DIRECTIONS FOR THIS TASK: Word for word, write the lines below out again, with no pictures.

Top of THE INPUT

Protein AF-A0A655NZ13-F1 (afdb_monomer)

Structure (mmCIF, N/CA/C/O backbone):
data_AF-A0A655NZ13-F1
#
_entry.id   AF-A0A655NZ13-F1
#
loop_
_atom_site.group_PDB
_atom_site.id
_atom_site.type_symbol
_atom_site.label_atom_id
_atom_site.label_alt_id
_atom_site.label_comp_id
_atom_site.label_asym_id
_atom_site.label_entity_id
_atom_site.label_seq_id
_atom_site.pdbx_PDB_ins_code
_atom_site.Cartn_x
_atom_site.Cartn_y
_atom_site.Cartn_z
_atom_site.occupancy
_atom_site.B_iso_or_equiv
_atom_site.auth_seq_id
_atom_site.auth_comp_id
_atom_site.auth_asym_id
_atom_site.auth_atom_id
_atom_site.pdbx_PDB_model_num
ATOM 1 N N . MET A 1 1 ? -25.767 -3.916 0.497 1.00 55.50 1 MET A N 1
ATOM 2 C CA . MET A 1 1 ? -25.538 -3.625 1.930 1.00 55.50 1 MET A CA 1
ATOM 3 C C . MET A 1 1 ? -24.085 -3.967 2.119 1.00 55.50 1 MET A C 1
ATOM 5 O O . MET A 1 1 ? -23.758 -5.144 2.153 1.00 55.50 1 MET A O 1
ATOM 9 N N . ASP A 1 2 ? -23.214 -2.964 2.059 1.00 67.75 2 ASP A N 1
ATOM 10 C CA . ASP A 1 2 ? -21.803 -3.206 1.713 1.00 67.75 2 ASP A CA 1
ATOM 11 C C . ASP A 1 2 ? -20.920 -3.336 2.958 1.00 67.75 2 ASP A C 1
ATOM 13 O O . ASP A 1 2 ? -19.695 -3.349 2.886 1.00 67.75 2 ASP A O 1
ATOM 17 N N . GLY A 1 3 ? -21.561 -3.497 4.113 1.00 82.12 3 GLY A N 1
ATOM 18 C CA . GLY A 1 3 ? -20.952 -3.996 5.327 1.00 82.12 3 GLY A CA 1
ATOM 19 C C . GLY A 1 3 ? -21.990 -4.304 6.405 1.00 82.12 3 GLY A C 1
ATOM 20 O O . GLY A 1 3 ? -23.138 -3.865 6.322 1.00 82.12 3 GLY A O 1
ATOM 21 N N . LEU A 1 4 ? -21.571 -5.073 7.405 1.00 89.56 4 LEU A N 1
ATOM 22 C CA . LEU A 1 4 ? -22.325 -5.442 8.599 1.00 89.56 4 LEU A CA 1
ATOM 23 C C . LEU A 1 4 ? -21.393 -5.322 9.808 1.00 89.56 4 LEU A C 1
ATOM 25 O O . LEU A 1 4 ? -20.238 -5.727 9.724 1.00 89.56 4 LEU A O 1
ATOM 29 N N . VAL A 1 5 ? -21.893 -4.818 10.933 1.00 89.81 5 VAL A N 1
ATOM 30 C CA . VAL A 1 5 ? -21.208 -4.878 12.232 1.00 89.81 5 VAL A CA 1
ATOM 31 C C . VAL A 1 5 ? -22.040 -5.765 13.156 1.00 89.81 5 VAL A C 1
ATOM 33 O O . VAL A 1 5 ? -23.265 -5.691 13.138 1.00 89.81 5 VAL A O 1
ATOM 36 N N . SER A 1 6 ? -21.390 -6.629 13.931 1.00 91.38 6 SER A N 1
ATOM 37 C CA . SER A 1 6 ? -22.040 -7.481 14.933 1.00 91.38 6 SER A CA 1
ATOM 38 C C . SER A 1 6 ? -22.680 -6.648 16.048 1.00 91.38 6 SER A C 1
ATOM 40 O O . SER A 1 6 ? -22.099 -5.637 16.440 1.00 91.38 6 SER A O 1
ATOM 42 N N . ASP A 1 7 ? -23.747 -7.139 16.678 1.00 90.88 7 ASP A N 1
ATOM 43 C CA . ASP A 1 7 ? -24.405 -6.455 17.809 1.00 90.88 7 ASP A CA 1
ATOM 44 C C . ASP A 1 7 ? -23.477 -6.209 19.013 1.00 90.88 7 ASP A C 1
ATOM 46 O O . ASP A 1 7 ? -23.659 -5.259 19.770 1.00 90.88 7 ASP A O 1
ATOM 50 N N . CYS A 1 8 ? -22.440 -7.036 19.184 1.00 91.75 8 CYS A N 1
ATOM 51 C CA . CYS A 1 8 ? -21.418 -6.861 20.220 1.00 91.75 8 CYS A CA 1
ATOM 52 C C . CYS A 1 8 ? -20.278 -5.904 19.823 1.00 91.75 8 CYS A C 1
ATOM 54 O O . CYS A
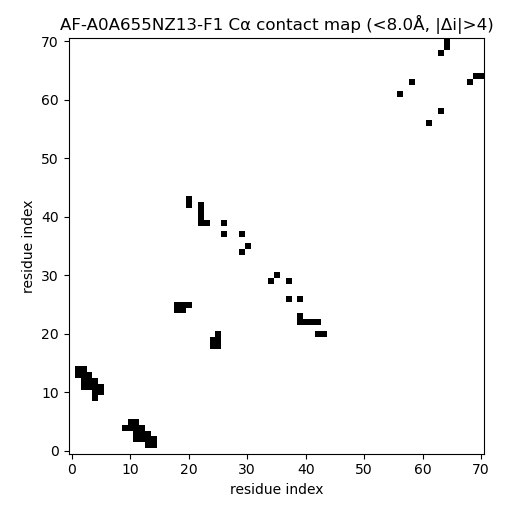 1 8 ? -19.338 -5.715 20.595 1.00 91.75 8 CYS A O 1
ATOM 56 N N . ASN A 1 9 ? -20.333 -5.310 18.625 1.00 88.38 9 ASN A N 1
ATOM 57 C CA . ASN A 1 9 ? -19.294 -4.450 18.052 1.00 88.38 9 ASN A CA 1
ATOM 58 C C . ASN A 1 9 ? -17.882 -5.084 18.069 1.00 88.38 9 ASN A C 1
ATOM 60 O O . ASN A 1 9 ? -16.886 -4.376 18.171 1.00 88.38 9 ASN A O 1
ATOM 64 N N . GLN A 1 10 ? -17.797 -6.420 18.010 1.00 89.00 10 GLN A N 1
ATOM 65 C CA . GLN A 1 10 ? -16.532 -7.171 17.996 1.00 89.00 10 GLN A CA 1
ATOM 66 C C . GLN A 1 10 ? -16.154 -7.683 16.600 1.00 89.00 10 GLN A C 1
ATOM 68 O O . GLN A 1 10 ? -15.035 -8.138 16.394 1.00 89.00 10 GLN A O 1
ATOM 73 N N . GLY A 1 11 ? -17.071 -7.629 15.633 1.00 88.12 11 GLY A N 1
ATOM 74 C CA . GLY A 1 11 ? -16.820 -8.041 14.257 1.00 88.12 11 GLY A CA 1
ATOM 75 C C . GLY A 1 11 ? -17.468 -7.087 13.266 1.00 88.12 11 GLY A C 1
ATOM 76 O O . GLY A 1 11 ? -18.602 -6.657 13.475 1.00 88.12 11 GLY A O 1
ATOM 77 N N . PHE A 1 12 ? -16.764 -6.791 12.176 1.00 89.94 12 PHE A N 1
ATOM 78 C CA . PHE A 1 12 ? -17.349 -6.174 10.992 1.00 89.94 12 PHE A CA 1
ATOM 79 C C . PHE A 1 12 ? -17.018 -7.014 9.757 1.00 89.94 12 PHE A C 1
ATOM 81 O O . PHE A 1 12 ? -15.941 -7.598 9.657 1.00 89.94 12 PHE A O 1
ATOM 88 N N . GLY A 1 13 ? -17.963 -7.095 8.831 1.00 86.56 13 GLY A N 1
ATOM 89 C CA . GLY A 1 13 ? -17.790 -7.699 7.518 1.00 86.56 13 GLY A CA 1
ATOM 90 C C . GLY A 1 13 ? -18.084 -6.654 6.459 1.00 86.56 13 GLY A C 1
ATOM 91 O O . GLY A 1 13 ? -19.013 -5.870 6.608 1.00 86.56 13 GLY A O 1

Bottom of THE INPUT

WRITTEN ANSWER:
Protein AF-A0A655NZ13-F1 (afdb_monomer)

Structure (mmCIF, N/CA/C/O backbone):
data_AF-A0A655NZ13-F1
#
_entry.id   AF-A0A655NZ13-F1
#
loop_
_atom_site.group_PDB
_atom_site.id
_atom_site.type_symbol
_atom_site.label_atom_id
_atom_site.label_alt_id
_atom_site.label_comp_id
_atom_site.label_asym_id
_atom_site.label_entity_id
_atom_site.label_seq_id
_atom_site.pdbx_PDB_ins_code
_atom_site.Cartn_x
_atom_site.Cartn_y
_atom_site.Cartn_z
_atom_site.occupancy
_atom_site.B_iso_or_equiv
_atom_site.auth_seq_id
_atom_site.auth_comp_id
_atom_site.auth_asym_id
_atom_site.auth_atom_id
_atom_site.pdbx_PDB_model_num
ATOM 1 N N . MET A 1 1 ? -25.767 -3.916 0.497 1.00 55.50 1 MET A N 1
ATOM 2 C CA . MET A 1 1 ? -25.538 -3.625 1.930 1.00 55.50 1 MET A CA 1
ATOM 3 C C . MET A 1 1 ? -24.085 -3.967 2.119 1.00 55.50 1 MET A C 1
ATOM 5 O O . MET A 1 1 ? -23.758 -5.144 2.153 1.00 55.50 1 MET A O 1
ATOM 9 N N . ASP A 1 2 ? -23.214 -2.964 2.059 1.00 67.75 2 ASP A N 1
ATOM 10 C CA . ASP A 1 2 ? -21.803 -3.206 1.713 1.00 67.75 2 ASP A CA 1
ATOM 11 C C . ASP A 1 2 ? -20.920 -3.336 2.958 1.00 67.75 2 ASP A C 1
ATOM 13 O O . ASP A 1 2 ? -19.695 -3.349 2.886 1.00 67.75 2 ASP A O 1
ATOM 17 N N . GLY A 1 3 ? -21.561 -3.497 4.113 1.00 82.12 3 GLY A N 1
ATOM 18 C CA . GLY A 1 3 ? -20.952 -3.996 5.327 1.00 82.12 3 GLY A CA 1
ATOM 19 C C . GLY A 1 3 ? -21.990 -4.304 6.405 1.00 82.12 3 GLY A C 1
ATOM 20 O O . GLY A 1 3 ? -23.138 -3.865 6.322 1.00 82.12 3 GLY A O 1
ATOM 21 N N . LEU A 1 4 ? -21.571 -5.073 7.405 1.00 89.56 4 LEU A N 1
ATOM 22 C CA . LEU A 1 4 ? -22.325 -5.442 8.599 1.00 89.56 4 LEU A CA 1
ATOM 23 C C . LEU A 1 4 ? -21.393 -5.322 9.808 1.00 89.56 4 LEU A C 1
ATOM 25 O O . LEU A 1 4 ? -20.238 -5.727 9.724 1.00 89.56 4 LEU A O 1
ATOM 29 N N . VAL A 1 5 ? -21.893 -4.818 10.933 1.00 89.81 5 VAL A N 1
ATOM 30 C CA . VAL A 1 5 ? -21.208 -4.878 12.232 1.00 89.81 5 VAL A CA 1
ATOM 31 C C . VAL A 1 5 ? -22.040 -5.765 13.156 1.00 89.81 5 VAL A C 1
ATOM 33 O O . VAL A 1 5 ? -23.265 -5.691 13.138 1.00 89.81 5 VAL A O 1
ATOM 36 N N . SER A 1 6 ? -21.390 -6.629 13.931 1.00 91.38 6 SER A N 1
ATOM 37 C CA . SER A 1 6 ? -22.040 -7.481 14.933 1.00 91.38 6 SER A CA 1
ATOM 38 C C . SER A 1 6 ? -22.680 -6.648 16.048 1.00 91.38 6 SER A C 1
ATOM 40 O O . SER A 1 6 ? -22.099 -5.637 16.440 1.00 91.38 6 SER A O 1
ATOM 42 N N . ASP A 1 7 ? -23.747 -7.139 16.678 1.00 90.88 7 ASP A N 1
ATOM 43 C CA . ASP A 1 7 ? -24.405 -6.455 17.809 1.00 90.88 7 ASP A CA 1
ATOM 44 C C . ASP A 1 7 ? -23.477 -6.209 19.013 1.00 90.88 7 ASP A C 1
ATOM 46 O O . ASP A 1 7 ? -23.659 -5.259 19.770 1.00 90.88 7 ASP A O 1
ATOM 50 N N . CYS A 1 8 ? -22.440 -7.036 19.184 1.00 91.75 8 CYS A N 1
ATOM 51 C CA . CYS A 1 8 ? -21.418 -6.861 20.220 1.00 91.75 8 CYS A CA 1
ATOM 52 C C . CYS A 1 8 ? -20.278 -5.904 19.823 1.00 91.75 8 CYS A C 1
ATOM 54 O O . CYS A
 1 8 ? -19.338 -5.715 20.595 1.00 91.75 8 CYS A O 1
ATOM 56 N N . ASN A 1 9 ? -20.333 -5.310 18.625 1.00 88.38 9 ASN A N 1
ATOM 57 C CA . ASN A 1 9 ? -19.294 -4.450 18.052 1.00 88.38 9 ASN A CA 1
ATOM 58 C C . ASN A 1 9 ? -17.882 -5.084 18.069 1.00 88.38 9 ASN A C 1
ATOM 60 O O . ASN A 1 9 ? -16.886 -4.376 18.171 1.00 88.38 9 ASN A O 1
ATOM 64 N N . GLN A 1 10 ? -17.797 -6.420 18.010 1.00 89.00 10 GLN A N 1
ATOM 65 C CA . GLN A 1 10 ? -16.532 -7.171 17.996 1.00 89.00 10 GLN A CA 1
ATOM 66 C C . GLN A 1 10 ? -16.154 -7.683 16.600 1.00 89.00 10 GLN A C 1
ATOM 68 O O . GLN A 1 10 ? -15.035 -8.138 16.394 1.00 89.00 10 GLN A O 1
ATOM 73 N N . GLY A 1 11 ? -17.071 -7.629 15.633 1.00 88.12 11 GLY A N 1
ATOM 74 C CA . GLY A 1 11 ? -16.820 -8.041 14.257 1.00 88.12 11 GLY A CA 1
ATOM 75 C C . GLY A 1 11 ? -17.468 -7.087 13.266 1.00 88.12 11 GLY A C 1
ATOM 76 O O . GLY A 1 11 ? -18.602 -6.657 13.475 1.00 88.12 11 GLY A O 1
ATOM 77 N N . PHE A 1 12 ? -16.764 -6.791 12.176 1.00 89.94 12 PHE A N 1
ATOM 78 C CA . PHE A 1 12 ? -17.349 -6.174 10.992 1.00 89.94 12 PHE A CA 1
ATOM 79 C C . PHE A 1 12 ? -17.018 -7.014 9.757 1.00 89.94 12 PHE A C 1
ATOM 81 O O . PHE A 1 12 ? -15.941 -7.598 9.657 1.00 89.94 12 PHE A O 1
ATOM 88 N N . GLY A 1 13 ? -17.963 -7.095 8.831 1.00 86.56 13 GLY A N 1
ATOM 89 C CA . GLY A 1 13 ? -17.790 -7.699 7.518 1.00 86.56 13 GLY A CA 1
ATOM 90 C C . GLY A 1 13 ? -18.084 -6.654 6.459 1.00 86.56 13 GLY A C 1
ATOM 91 O O . GLY A 1 13 ? -19.013 -5.870 6.608 1.00 86.56 13 GLY A O 1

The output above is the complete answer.